Potential for network effects between stakeholders. Finally, a best-of-breed application can push to turn itself into a multi-sided platform that integrates with third-party applications, creating an ecosystem that in essence is an integrated bundle of best-of-breed applications. Slack had a fairly solid ecosystem, and Zoom has recently started pursuing this strategy. But while this strategy allows for new across-application value that the best-of-breed can or will not build itself, Slack’s experience shows it might not be enough to overcome comparative weaknesses in the core application strategy.

The rise of best-of-breed applications has been of great value to all of us — especially this year, as the world has faced upheaval in how we communicate and work.
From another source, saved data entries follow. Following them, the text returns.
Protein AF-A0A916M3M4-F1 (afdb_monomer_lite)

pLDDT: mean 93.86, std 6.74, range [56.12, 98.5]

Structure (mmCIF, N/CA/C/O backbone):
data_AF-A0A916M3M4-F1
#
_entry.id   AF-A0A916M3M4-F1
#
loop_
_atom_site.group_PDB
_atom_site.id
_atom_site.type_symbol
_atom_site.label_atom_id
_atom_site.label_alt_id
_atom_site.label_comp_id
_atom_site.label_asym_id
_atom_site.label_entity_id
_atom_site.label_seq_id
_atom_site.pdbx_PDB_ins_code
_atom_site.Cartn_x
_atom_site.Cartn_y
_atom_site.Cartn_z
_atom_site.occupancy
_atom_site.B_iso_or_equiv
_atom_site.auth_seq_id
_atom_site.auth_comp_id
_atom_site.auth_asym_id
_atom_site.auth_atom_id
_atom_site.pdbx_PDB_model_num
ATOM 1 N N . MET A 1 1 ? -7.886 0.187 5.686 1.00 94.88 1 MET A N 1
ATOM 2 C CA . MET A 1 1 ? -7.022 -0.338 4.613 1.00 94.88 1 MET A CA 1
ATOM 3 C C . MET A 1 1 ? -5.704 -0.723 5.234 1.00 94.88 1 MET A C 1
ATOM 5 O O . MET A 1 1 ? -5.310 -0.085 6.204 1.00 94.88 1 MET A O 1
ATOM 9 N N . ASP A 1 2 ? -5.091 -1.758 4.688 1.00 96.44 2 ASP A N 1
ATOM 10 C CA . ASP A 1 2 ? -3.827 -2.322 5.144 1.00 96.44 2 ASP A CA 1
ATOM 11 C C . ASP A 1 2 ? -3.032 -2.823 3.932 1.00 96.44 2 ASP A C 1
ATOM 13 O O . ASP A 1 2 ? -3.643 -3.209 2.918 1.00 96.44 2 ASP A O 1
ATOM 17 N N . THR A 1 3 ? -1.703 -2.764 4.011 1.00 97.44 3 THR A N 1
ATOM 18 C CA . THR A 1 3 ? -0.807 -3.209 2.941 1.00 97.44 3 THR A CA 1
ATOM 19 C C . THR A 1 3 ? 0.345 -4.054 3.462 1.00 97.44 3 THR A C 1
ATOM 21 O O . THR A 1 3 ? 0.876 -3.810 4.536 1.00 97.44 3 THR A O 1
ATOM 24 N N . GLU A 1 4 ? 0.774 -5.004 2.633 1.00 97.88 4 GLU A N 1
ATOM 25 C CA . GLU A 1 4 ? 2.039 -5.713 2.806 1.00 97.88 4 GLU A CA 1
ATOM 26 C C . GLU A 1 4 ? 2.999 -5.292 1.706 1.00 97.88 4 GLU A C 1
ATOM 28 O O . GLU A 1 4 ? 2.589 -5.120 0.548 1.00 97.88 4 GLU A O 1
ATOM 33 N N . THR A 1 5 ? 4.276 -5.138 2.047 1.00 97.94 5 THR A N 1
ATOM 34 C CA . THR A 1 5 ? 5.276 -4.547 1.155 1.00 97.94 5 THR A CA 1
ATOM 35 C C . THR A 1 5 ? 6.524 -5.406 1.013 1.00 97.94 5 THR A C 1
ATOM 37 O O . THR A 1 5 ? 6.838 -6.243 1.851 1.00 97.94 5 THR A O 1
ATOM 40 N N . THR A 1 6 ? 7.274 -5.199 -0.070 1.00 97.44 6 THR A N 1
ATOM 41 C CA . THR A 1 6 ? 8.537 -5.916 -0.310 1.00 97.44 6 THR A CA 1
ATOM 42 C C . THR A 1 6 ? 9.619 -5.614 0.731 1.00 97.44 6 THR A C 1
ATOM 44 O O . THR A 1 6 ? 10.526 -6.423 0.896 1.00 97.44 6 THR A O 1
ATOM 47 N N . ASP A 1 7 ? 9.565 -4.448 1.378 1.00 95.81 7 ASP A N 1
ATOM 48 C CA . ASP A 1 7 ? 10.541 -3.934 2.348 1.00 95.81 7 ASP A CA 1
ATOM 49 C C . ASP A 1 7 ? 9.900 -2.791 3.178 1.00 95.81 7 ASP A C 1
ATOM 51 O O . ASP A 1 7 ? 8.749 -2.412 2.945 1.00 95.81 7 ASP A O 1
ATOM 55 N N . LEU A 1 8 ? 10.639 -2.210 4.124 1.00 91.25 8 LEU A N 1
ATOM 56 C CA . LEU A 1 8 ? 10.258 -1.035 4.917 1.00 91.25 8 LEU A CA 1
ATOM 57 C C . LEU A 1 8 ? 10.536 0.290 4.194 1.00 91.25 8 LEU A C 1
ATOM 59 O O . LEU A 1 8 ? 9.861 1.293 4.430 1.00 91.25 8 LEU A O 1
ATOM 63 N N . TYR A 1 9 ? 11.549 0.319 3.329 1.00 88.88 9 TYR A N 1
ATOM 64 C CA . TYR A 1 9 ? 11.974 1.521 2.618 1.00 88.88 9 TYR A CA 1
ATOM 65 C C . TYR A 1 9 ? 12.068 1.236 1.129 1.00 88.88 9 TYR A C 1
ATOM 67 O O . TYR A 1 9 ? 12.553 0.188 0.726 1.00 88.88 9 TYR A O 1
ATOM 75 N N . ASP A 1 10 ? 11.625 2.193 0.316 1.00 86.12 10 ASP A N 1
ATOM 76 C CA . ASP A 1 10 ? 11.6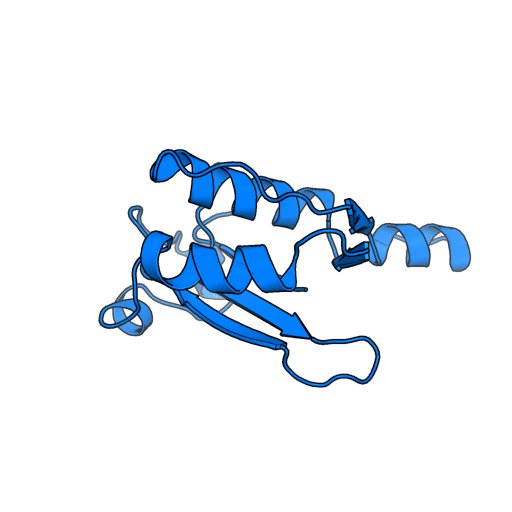34 2.064 -1.145 1.00 86.12 10 ASP A CA 1
ATOM 77 C C . ASP A 1 10 ? 10.941 0.792 -1.670 1.00 86.12 10 ASP A C 1
ATOM 79 O O . ASP A 1 10 ? 11.426 0.115 -2.570 1.00 86.12 10 ASP A O 1
ATOM 83 N N . ALA A 1 11 ? 9.795 0.461 -1.071 1.00 94.44 11 ALA A N 1
ATOM 84 C CA . ALA A 1 11 ? 9.118 -0.809 -1.284 1.00 94.44 11 ALA A CA 1
ATOM 85 C C . ALA A 1 11 ? 7.910 -0.733 -2.227 1.00 94.44 11 ALA A C 1
ATOM 87 O O . ALA A 1 11 ? 7.315 0.324 -2.453 1.00 94.44 11 ALA A O 1
ATOM 88 N N . GLU A 1 12 ? 7.527 -1.901 -2.734 1.00 95.75 12 GLU A N 1
ATOM 89 C CA . GLU A 1 12 ? 6.309 -2.123 -3.507 1.00 95.75 12 GLU A CA 1
ATOM 90 C C . GLU A 1 12 ? 5.249 -2.806 -2.656 1.00 95.75 12 GLU A C 1
ATOM 92 O O . GLU A 1 12 ? 5.563 -3.677 -1.849 1.00 95.75 12 GLU A O 1
ATOM 97 N N . VAL A 1 13 ? 3.986 -2.468 -2.895 1.00 98.00 13 VAL A N 1
ATOM 98 C CA . VAL A 1 13 ? 2.839 -3.170 -2.319 1.00 98.00 13 VAL A CA 1
ATOM 99 C C . VAL A 1 13 ? 2.675 -4.525 -3.007 1.00 98.00 13 VAL A C 1
ATOM 101 O O . VAL A 1 13 ? 2.501 -4.598 -4.225 1.00 98.00 13 VAL A O 1
ATOM 104 N N . ILE A 1 14 ? 2.690 -5.593 -2.211 1.00 98.38 14 ILE A N 1
ATOM 105 C CA . ILE A 1 14 ? 2.506 -6.989 -2.640 1.00 98.38 14 ILE A CA 1
ATOM 106 C C . ILE A 1 14 ? 1.170 -7.580 -2.188 1.00 98.38 14 ILE A C 1
ATOM 108 O O . ILE A 1 14 ? 0.702 -8.564 -2.763 1.00 98.38 14 ILE A O 1
ATOM 112 N N . GLU A 1 15 ? 0.521 -6.968 -1.201 1.00 98.50 15 GLU A N 1
ATOM 113 C CA . GLU A 1 15 ? -0.864 -7.246 -0.837 1.00 98.50 15 GLU A CA 1
ATOM 114 C C . GLU A 1 15 ? -1.554 -5.954 -0.394 1.00 98.50 15 GLU A C 1
ATOM 116 O O . GLU A 1 15 ? -0.944 -5.104 0.246 1.00 98.50 15 GLU A O 1
ATOM 121 N N . VAL A 1 16 ? -2.826 -5.790 -0.757 1.00 98.12 16 VAL A N 1
ATOM 122 C CA . VAL A 1 16 ? -3.658 -4.666 -0.314 1.00 98.12 16 VAL A CA 1
ATOM 123 C C . VAL A 1 16 ? -5.063 -5.148 0.016 1.00 98.12 16 VAL A C 1
ATOM 125 O O . VAL A 1 16 ? -5.691 -5.865 -0.774 1.00 98.12 16 VAL A O 1
ATOM 128 N N . ALA A 1 17 ? -5.565 -4.723 1.174 1.00 97.88 17 ALA A N 1
ATOM 129 C CA . ALA A 1 17 ? -6.909 -5.011 1.650 1.00 97.88 17 ALA A CA 1
ATOM 130 C C . ALA A 1 17 ? -7.661 -3.722 2.010 1.00 97.88 17 ALA A C 1
ATOM 132 O O . ALA A 1 17 ? -7.175 -2.864 2.752 1.00 97.88 17 ALA A O 1
ATOM 133 N N . VAL A 1 18 ? -8.886 -3.593 1.505 1.00 97.12 18 VAL A N 1
ATOM 134 C CA . VAL A 1 18 ? -9.795 -2.481 1.782 1.00 97.12 18 VAL A CA 1
ATOM 135 C C . VAL A 1 18 ? -11.165 -3.030 2.158 1.00 97.12 18 VAL A C 1
ATOM 137 O O . VAL A 1 18 ? -11.749 -3.832 1.426 1.00 97.12 18 VAL A O 1
ATOM 140 N N . ILE A 1 19 ? -11.680 -2.549 3.285 1.00 96.50 19 ILE A N 1
ATOM 141 C CA . ILE A 1 19 ? -13.025 -2.825 3.789 1.00 96.50 19 ILE A CA 1
ATOM 142 C C . ILE A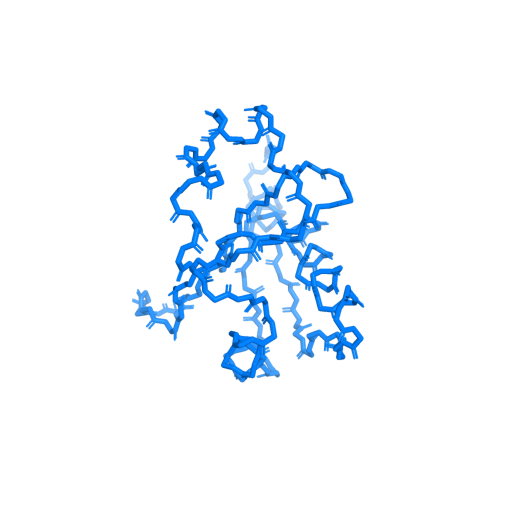 1 19 ? -13.818 -1.520 3.891 1.00 96.50 19 ILE A C 1
ATOM 144 O O . ILE A 1 19 ? -13.217 -0.443 3.967 1.00 96.50 19 ILE A O 1
ATOM 148 N N . ASP A 1 20 ? -15.143 -1.612 3.902 1.00 94.38 20 ASP A N 1
ATOM 149 C CA . ASP A 1 20 ? -16.008 -0.484 4.246 1.00 94.38 20 ASP A CA 1
ATOM 150 C C . ASP A 1 20 ? -16.168 -0.312 5.771 1.00 94.38 20 ASP A C 1
ATOM 152 O O . ASP A 1 20 ? -15.582 -1.040 6.575 1.00 94.38 20 ASP A O 1
ATOM 156 N N . GLY A 1 21 ? -16.959 0.683 6.184 1.00 91.38 21 GLY A N 1
ATOM 157 C CA . GLY A 1 21 ? -17.208 0.973 7.601 1.00 91.38 21 GLY A CA 1
ATOM 158 C C . GLY A 1 21 ? -18.060 -0.078 8.323 1.00 91.38 21 GLY A C 1
ATOM 159 O O . GLY A 1 21 ? -18.207 -0.005 9.542 1.00 91.38 21 GLY A O 1
ATOM 160 N N . GLN A 1 22 ? -18.632 -1.031 7.591 1.00 95.00 22 GLN A N 1
ATOM 161 C CA . GLN A 1 22 ? -19.431 -2.142 8.093 1.00 95.00 22 GLN A CA 1
ATOM 162 C C . GLN A 1 22 ? -18.607 -3.436 8.172 1.00 95.00 22 GLN A C 1
ATOM 164 O O . GLN A 1 22 ? -19.058 -4.403 8.783 1.00 95.00 22 GLN A O 1
ATOM 169 N N . GLY A 1 23 ? -17.390 -3.433 7.620 1.00 93.81 23 GLY A N 1
ATOM 170 C CA . GLY A 1 23 ? -16.481 -4.573 7.594 1.00 93.81 23 GLY A CA 1
ATOM 171 C C . GLY A 1 23 ? -16.564 -5.411 6.318 1.00 93.81 23 GLY A C 1
ATOM 172 O O . GLY A 1 23 ? -15.876 -6.427 6.227 1.00 93.81 23 GLY A O 1
ATOM 173 N N . GLU A 1 24 ? -17.357 -5.006 5.324 1.00 96.62 24 GLU A N 1
ATOM 174 C CA . GLU A 1 24 ? -17.446 -5.725 4.054 1.00 96.62 24 GLU A CA 1
ATOM 175 C C . GLU A 1 24 ? -16.192 -5.483 3.214 1.00 96.62 24 GLU A C 1
ATOM 177 O O . GLU A 1 24 ? -15.685 -4.365 3.107 1.00 96.62 24 GLU A O 1
ATOM 182 N N . THR A 1 25 ? -15.682 -6.542 2.584 1.00 97.25 25 THR A N 1
ATOM 183 C CA . THR A 1 25 ? -14.479 -6.446 1.749 1.00 97.25 25 THR A CA 1
ATOM 184 C C . THR A 1 25 ? -14.798 -5.773 0.420 1.00 97.25 25 THR A C 1
ATOM 186 O O . THR A 1 25 ? -15.481 -6.339 -0.433 1.00 97.25 25 THR A O 1
ATOM 189 N N . LEU A 1 26 ? -14.237 -4.582 0.210 1.00 96.19 26 LEU A N 1
ATOM 190 C CA . LEU A 1 26 ? -14.326 -3.844 -1.050 1.00 96.19 26 LEU A CA 1
ATOM 191 C C . LEU A 1 26 ? -13.271 -4.319 -2.052 1.00 96.19 26 LEU A C 1
ATOM 193 O O . LEU A 1 26 ? -13.529 -4.377 -3.256 1.00 96.19 26 LEU A O 1
ATOM 197 N N . LEU A 1 27 ? -12.075 -4.647 -1.557 1.00 97.56 27 LEU A N 1
ATOM 198 C CA . LEU A 1 27 ? -10.968 -5.149 -2.360 1.00 97.56 27 LEU A CA 1
ATOM 199 C C . LEU A 1 27 ? -9.984 -5.928 -1.486 1.00 97.56 27 LEU A C 1
ATOM 201 O O . LEU A 1 27 ? -9.583 -5.459 -0.431 1.00 97.56 27 LEU A O 1
ATOM 205 N N . HIS A 1 28 ? -9.541 -7.088 -1.963 1.00 98.19 28 HIS A N 1
ATOM 206 C CA . HIS A 1 28 ? -8.377 -7.795 -1.424 1.00 98.19 28 HIS A CA 1
ATOM 207 C C . HIS A 1 28 ? -7.605 -8.401 -2.587 1.00 98.19 28 HIS A C 1
ATOM 209 O O . HIS A 1 28 ? -8.176 -9.151 -3.390 1.00 98.19 28 HIS A O 1
ATOM 215 N N . ARG A 1 29 ? -6.348 -7.995 -2.766 1.00 98.25 29 ARG A N 1
ATOM 216 C CA . ARG A 1 29 ? -5.530 -8.403 -3.912 1.00 98.25 29 ARG A CA 1
ATOM 217 C C . ARG A 1 29 ? -4.087 -8.618 -3.501 1.00 98.25 29 ARG A C 1
ATOM 219 O O . ARG A 1 29 ? -3.514 -7.797 -2.797 1.00 98.25 29 ARG A O 1
ATOM 226 N N . ARG A 1 30 ? -3.504 -9.679 -4.056 1.00 98.44 30 ARG A N 1
ATOM 227 C CA . ARG A 1 30 ? -2.060 -9.887 -4.124 1.00 98.44 30 ARG A CA 1
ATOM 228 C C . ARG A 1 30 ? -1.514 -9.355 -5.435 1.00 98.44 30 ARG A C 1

Without Slack and Zoom, we would not know how valuable it would be to have strong chat and videoconferencing tools in our daily lives. The applications that previously dominated these categories, many of which existed in integrated bundles, never innovated enough to really demonstrate what was possible.

In that sense, we are rooting for future best-of-breed entrepreneurs to keep pushing the frontier in these and other categories. These entrepreneurs make us all better off. But as revealed by the Slack and Salesforce announcement, sometimes the best-of-breed needs to be absorbed into an integrated bundle. For its first significant acquisition ever in 1997, Microsoft acquired Forethought, a small company which made a best-of-breed presentation application called PowerPoint. And as was true then — and is still true today — the cycle continues.